In the United States, music therapy is governed by the American Music Therapy Association, which provides certification for aspiring practitioners. Though certification is not required, it definitely gives a therapist much more credibility. The AMTA gives different levels of certificates depending on completion of various studies. For example, a bachelor's certificate enables someone to work together with other therapeutic disciplines such as speech therapy. Music therapists often have degrees in other disciplines as well. In New York State, practitioners must be registered and licensed as a creative arts therapist by passing a standardized test administered by the state. Lesley University in Massachusetts and Temple University in Pennsylvania offer degrees in the practice.

In the United Kingdom, music therapy developed from pioneering works by several different people. French cellist Juliet Alvin influenced the discipline in the 1960's, and in the decade before, Paul Nordoff and Clive Robbins provided foundations for the future. In fact, the Nordoff-Robbins approach is used in sessions all over the world. The Nordoff-Robbins headquarters in London provides the only official PhD course in the practice. Therapists in the UK focus on the learning disabilities of children and adults, as well as forensic psychiatry and palliative care. There are master's programs available in the UK as well.

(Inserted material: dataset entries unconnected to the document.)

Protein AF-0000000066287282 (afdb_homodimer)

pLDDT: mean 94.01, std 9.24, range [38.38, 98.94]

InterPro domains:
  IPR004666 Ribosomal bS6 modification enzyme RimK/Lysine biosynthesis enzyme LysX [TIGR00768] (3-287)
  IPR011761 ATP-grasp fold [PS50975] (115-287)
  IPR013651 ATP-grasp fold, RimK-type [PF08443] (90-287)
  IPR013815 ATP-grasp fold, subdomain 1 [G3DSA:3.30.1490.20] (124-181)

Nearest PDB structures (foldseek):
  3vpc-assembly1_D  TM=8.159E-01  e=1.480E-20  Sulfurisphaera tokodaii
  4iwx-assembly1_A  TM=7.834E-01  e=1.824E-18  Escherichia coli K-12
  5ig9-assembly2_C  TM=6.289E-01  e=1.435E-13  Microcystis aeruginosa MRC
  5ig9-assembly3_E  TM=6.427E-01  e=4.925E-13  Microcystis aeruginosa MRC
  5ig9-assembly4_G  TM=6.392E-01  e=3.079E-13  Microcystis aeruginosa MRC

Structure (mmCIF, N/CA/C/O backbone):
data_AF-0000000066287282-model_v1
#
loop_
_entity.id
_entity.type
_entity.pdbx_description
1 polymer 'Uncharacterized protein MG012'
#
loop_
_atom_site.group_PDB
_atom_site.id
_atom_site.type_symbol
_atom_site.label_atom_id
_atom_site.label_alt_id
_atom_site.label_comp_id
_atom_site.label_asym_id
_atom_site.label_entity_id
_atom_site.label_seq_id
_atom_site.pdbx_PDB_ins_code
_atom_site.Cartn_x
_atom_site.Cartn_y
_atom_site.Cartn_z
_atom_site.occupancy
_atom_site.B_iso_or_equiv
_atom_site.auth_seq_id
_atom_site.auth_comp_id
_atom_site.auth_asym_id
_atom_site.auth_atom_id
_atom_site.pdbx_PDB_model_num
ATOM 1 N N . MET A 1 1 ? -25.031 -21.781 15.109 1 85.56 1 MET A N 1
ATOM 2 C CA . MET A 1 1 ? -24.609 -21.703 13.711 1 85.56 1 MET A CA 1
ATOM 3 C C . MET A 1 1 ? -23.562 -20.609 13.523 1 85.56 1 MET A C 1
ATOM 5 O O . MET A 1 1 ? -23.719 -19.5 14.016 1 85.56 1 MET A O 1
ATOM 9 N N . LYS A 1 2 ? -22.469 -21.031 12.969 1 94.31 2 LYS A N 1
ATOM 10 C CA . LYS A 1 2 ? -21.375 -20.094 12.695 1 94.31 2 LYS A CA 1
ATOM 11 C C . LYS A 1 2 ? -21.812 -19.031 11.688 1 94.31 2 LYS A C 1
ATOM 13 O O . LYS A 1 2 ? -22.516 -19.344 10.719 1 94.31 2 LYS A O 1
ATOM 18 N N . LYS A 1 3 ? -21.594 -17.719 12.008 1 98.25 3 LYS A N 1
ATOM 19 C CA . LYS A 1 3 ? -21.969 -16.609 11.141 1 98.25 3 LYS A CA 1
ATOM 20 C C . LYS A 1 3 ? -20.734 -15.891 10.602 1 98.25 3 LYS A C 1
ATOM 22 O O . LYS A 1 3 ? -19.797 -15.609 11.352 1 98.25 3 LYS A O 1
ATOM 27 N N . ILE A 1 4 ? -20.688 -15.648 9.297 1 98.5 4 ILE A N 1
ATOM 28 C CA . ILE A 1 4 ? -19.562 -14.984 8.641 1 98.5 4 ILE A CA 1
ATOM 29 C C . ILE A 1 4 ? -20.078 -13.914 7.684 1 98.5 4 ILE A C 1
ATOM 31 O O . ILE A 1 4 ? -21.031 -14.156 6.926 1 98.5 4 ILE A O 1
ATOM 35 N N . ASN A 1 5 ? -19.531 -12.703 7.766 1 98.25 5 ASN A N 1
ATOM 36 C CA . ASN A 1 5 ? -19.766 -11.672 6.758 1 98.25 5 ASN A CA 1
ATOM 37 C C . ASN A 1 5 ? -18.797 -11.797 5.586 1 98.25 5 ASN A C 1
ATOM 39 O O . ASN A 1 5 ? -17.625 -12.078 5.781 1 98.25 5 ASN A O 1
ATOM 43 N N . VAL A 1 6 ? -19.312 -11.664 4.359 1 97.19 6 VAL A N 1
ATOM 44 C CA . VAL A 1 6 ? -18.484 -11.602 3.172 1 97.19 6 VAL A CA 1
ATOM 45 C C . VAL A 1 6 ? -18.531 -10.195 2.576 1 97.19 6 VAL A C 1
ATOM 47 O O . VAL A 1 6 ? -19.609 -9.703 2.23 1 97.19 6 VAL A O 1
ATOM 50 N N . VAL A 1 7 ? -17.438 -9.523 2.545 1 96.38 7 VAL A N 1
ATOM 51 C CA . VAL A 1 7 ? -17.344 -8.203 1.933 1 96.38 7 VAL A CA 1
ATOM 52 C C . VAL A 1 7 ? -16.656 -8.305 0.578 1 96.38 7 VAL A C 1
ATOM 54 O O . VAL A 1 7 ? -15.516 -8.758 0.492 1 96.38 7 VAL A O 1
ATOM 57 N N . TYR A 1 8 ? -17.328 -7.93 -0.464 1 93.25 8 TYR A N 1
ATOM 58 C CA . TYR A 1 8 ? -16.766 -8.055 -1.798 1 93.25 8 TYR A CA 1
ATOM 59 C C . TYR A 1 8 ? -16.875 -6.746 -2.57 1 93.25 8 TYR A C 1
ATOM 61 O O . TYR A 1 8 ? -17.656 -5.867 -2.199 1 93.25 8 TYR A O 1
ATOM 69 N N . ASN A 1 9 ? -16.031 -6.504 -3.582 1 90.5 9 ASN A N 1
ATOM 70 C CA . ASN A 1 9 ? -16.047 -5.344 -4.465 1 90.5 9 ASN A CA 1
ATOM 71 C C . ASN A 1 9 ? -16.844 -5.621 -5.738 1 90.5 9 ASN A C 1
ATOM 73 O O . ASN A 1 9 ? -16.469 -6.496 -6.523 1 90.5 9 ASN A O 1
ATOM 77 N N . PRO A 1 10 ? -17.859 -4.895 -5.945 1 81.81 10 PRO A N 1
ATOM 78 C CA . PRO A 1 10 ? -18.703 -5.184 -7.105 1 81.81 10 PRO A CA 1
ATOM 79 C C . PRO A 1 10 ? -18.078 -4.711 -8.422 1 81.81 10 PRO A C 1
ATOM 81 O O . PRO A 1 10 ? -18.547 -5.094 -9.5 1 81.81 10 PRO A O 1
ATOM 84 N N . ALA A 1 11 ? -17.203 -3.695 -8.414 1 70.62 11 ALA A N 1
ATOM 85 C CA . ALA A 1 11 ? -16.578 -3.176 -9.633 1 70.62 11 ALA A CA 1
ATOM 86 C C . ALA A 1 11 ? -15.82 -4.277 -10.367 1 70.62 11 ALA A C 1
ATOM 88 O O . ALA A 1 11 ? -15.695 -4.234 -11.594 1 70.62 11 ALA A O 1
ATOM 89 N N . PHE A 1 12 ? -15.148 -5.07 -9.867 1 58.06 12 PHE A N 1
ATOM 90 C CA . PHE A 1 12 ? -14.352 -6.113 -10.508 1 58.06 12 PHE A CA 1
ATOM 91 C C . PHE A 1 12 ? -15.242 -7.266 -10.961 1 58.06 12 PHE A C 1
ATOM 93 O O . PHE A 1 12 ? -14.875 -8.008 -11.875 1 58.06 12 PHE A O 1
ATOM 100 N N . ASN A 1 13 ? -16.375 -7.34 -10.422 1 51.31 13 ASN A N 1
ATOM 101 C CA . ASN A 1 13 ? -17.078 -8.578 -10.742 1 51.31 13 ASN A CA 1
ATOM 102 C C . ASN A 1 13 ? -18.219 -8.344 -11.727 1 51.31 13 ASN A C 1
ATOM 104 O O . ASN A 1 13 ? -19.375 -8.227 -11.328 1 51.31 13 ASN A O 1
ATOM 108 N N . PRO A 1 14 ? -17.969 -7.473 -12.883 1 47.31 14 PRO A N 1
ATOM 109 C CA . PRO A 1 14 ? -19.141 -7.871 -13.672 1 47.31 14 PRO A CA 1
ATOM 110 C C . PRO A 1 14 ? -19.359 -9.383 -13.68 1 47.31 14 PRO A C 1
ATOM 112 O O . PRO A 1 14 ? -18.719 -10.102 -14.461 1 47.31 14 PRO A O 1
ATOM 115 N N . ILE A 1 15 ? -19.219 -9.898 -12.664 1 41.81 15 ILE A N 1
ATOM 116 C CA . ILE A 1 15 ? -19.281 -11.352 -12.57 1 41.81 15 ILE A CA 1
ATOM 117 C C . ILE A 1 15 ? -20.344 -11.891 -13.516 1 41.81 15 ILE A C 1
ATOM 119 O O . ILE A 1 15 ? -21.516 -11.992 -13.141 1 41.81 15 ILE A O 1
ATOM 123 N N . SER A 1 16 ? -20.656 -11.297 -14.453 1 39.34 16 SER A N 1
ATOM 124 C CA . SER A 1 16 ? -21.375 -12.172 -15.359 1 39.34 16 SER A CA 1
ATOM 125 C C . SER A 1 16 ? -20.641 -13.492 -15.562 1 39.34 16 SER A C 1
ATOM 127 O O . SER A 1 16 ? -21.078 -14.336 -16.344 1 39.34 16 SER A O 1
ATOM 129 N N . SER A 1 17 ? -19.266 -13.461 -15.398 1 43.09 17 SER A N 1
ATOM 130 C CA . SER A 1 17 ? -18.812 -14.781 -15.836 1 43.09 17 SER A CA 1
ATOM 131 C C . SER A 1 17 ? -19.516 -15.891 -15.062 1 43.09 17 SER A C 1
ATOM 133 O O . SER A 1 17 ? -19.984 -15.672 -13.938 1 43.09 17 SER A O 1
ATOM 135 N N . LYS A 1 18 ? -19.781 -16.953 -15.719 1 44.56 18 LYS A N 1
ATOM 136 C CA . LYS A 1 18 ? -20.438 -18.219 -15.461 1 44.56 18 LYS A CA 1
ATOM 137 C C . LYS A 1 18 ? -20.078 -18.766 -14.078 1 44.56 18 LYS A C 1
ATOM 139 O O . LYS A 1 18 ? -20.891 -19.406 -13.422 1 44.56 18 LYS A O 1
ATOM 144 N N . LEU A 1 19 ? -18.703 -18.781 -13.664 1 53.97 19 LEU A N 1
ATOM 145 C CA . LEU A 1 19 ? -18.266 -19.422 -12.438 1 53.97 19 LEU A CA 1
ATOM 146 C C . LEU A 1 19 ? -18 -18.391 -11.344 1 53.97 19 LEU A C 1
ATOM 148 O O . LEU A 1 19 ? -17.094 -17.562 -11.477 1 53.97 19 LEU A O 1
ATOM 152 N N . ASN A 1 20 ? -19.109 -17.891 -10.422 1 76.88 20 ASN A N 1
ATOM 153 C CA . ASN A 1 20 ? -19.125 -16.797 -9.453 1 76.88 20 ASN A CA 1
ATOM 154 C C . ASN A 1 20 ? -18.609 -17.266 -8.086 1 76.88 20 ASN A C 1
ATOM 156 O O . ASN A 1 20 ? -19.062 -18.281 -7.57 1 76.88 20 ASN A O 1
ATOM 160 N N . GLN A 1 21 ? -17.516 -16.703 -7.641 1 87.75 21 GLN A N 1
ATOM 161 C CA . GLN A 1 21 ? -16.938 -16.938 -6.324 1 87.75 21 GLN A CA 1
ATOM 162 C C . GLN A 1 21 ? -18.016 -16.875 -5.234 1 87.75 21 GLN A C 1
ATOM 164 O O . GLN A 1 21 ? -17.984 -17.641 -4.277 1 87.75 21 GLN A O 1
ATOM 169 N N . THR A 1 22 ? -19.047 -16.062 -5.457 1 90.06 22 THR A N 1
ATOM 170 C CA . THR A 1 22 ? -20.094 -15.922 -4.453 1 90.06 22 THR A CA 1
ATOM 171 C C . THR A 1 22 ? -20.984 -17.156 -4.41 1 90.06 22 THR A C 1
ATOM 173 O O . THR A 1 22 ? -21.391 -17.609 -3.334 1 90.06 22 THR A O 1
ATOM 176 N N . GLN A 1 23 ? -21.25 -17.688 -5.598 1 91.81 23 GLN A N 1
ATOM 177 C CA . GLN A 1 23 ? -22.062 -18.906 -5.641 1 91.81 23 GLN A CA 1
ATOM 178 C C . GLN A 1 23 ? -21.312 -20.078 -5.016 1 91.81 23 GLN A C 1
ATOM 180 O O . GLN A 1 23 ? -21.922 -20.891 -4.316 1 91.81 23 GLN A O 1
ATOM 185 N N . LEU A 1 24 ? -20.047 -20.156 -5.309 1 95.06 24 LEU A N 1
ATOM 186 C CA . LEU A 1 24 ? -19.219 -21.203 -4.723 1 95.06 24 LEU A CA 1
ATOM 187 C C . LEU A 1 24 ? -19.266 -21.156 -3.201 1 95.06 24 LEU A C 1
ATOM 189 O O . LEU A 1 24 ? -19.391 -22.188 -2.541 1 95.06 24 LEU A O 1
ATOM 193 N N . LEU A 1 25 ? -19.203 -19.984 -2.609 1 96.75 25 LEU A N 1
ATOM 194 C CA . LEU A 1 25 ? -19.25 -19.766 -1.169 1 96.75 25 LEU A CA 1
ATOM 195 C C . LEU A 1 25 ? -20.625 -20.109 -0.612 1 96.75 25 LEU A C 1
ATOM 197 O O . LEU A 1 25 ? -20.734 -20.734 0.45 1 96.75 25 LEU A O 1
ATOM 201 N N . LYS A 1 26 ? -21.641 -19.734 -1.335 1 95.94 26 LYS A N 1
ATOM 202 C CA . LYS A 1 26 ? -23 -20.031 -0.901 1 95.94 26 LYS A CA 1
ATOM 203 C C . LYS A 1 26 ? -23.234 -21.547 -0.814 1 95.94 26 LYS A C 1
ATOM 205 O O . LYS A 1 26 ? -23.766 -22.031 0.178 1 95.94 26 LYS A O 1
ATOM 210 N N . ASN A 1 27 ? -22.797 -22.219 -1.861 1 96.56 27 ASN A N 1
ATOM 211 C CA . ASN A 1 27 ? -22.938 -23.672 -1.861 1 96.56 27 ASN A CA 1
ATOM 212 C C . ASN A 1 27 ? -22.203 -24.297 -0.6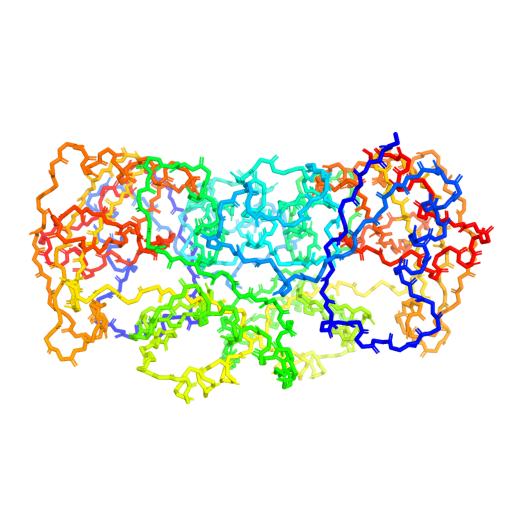83 1 96.56 27 ASN A C 1
ATOM 214 O O . ASN A 1 27 ? -22.734 -25.203 -0.029 1 96.56 27 ASN A O 1
ATOM 218 N N . ALA A 1 28 ? -21.016 -23.828 -0.435 1 98 28 ALA A N 1
ATOM 219 C CA . ALA A 1 28 ? -20.219 -24.344 0.672 1 98 28 ALA A CA 1
ATOM 220 C C . ALA A 1 28 ? -20.891 -24.078 2.012 1 98 28 ALA A C 1
ATOM 222 O O . ALA A 1 28 ? -20.906 -24.938 2.898 1 98 28 ALA A O 1
ATOM 223 N N . SER A 1 29 ? -21.453 -22.859 2.131 1 97.75 29 SER A N 1
ATOM 224 C CA . SER A 1 29 ? -22.094 -22.5 3.387 1 97.75 29 SER A CA 1
ATOM 225 C C . SER A 1 29 ? -23.297 -23.375 3.666 1 97.75 29 SER A C 1
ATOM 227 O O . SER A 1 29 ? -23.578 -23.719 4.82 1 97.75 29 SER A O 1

Music therapy has been shown to improve motor skills, spiritual awareness and social skills. It also helps mood disorders and depression. In particular, it can improve a patient's motivation and outlook on life by completely revitalizing a stagnant soul. Just as a great song can set your day right, successful music therapy can change a person's life.

Studies show that such therapy affects stroke victims in a drastic way. By causing positive emotions in victims, the therapy increases social interaction and motivation and causes a quick recovery from the effects of the stroke. Often, the music is combined with traditional therapy to increase positive results exponentially. Motor skills are recovered best when the therapy is used on a regular basis in conjunction with other methods.

Another aspect of music therapy lies in songwriting and listening, especially in the elderly. The concept of songwriting is discussed, and patients are encouraged to write their own songs as a treatment.

If you are interested in helping others and working with music, investigate the field of music therapy. While it is a relatively new concept to many, the practice of music as medicine is ancient in origin.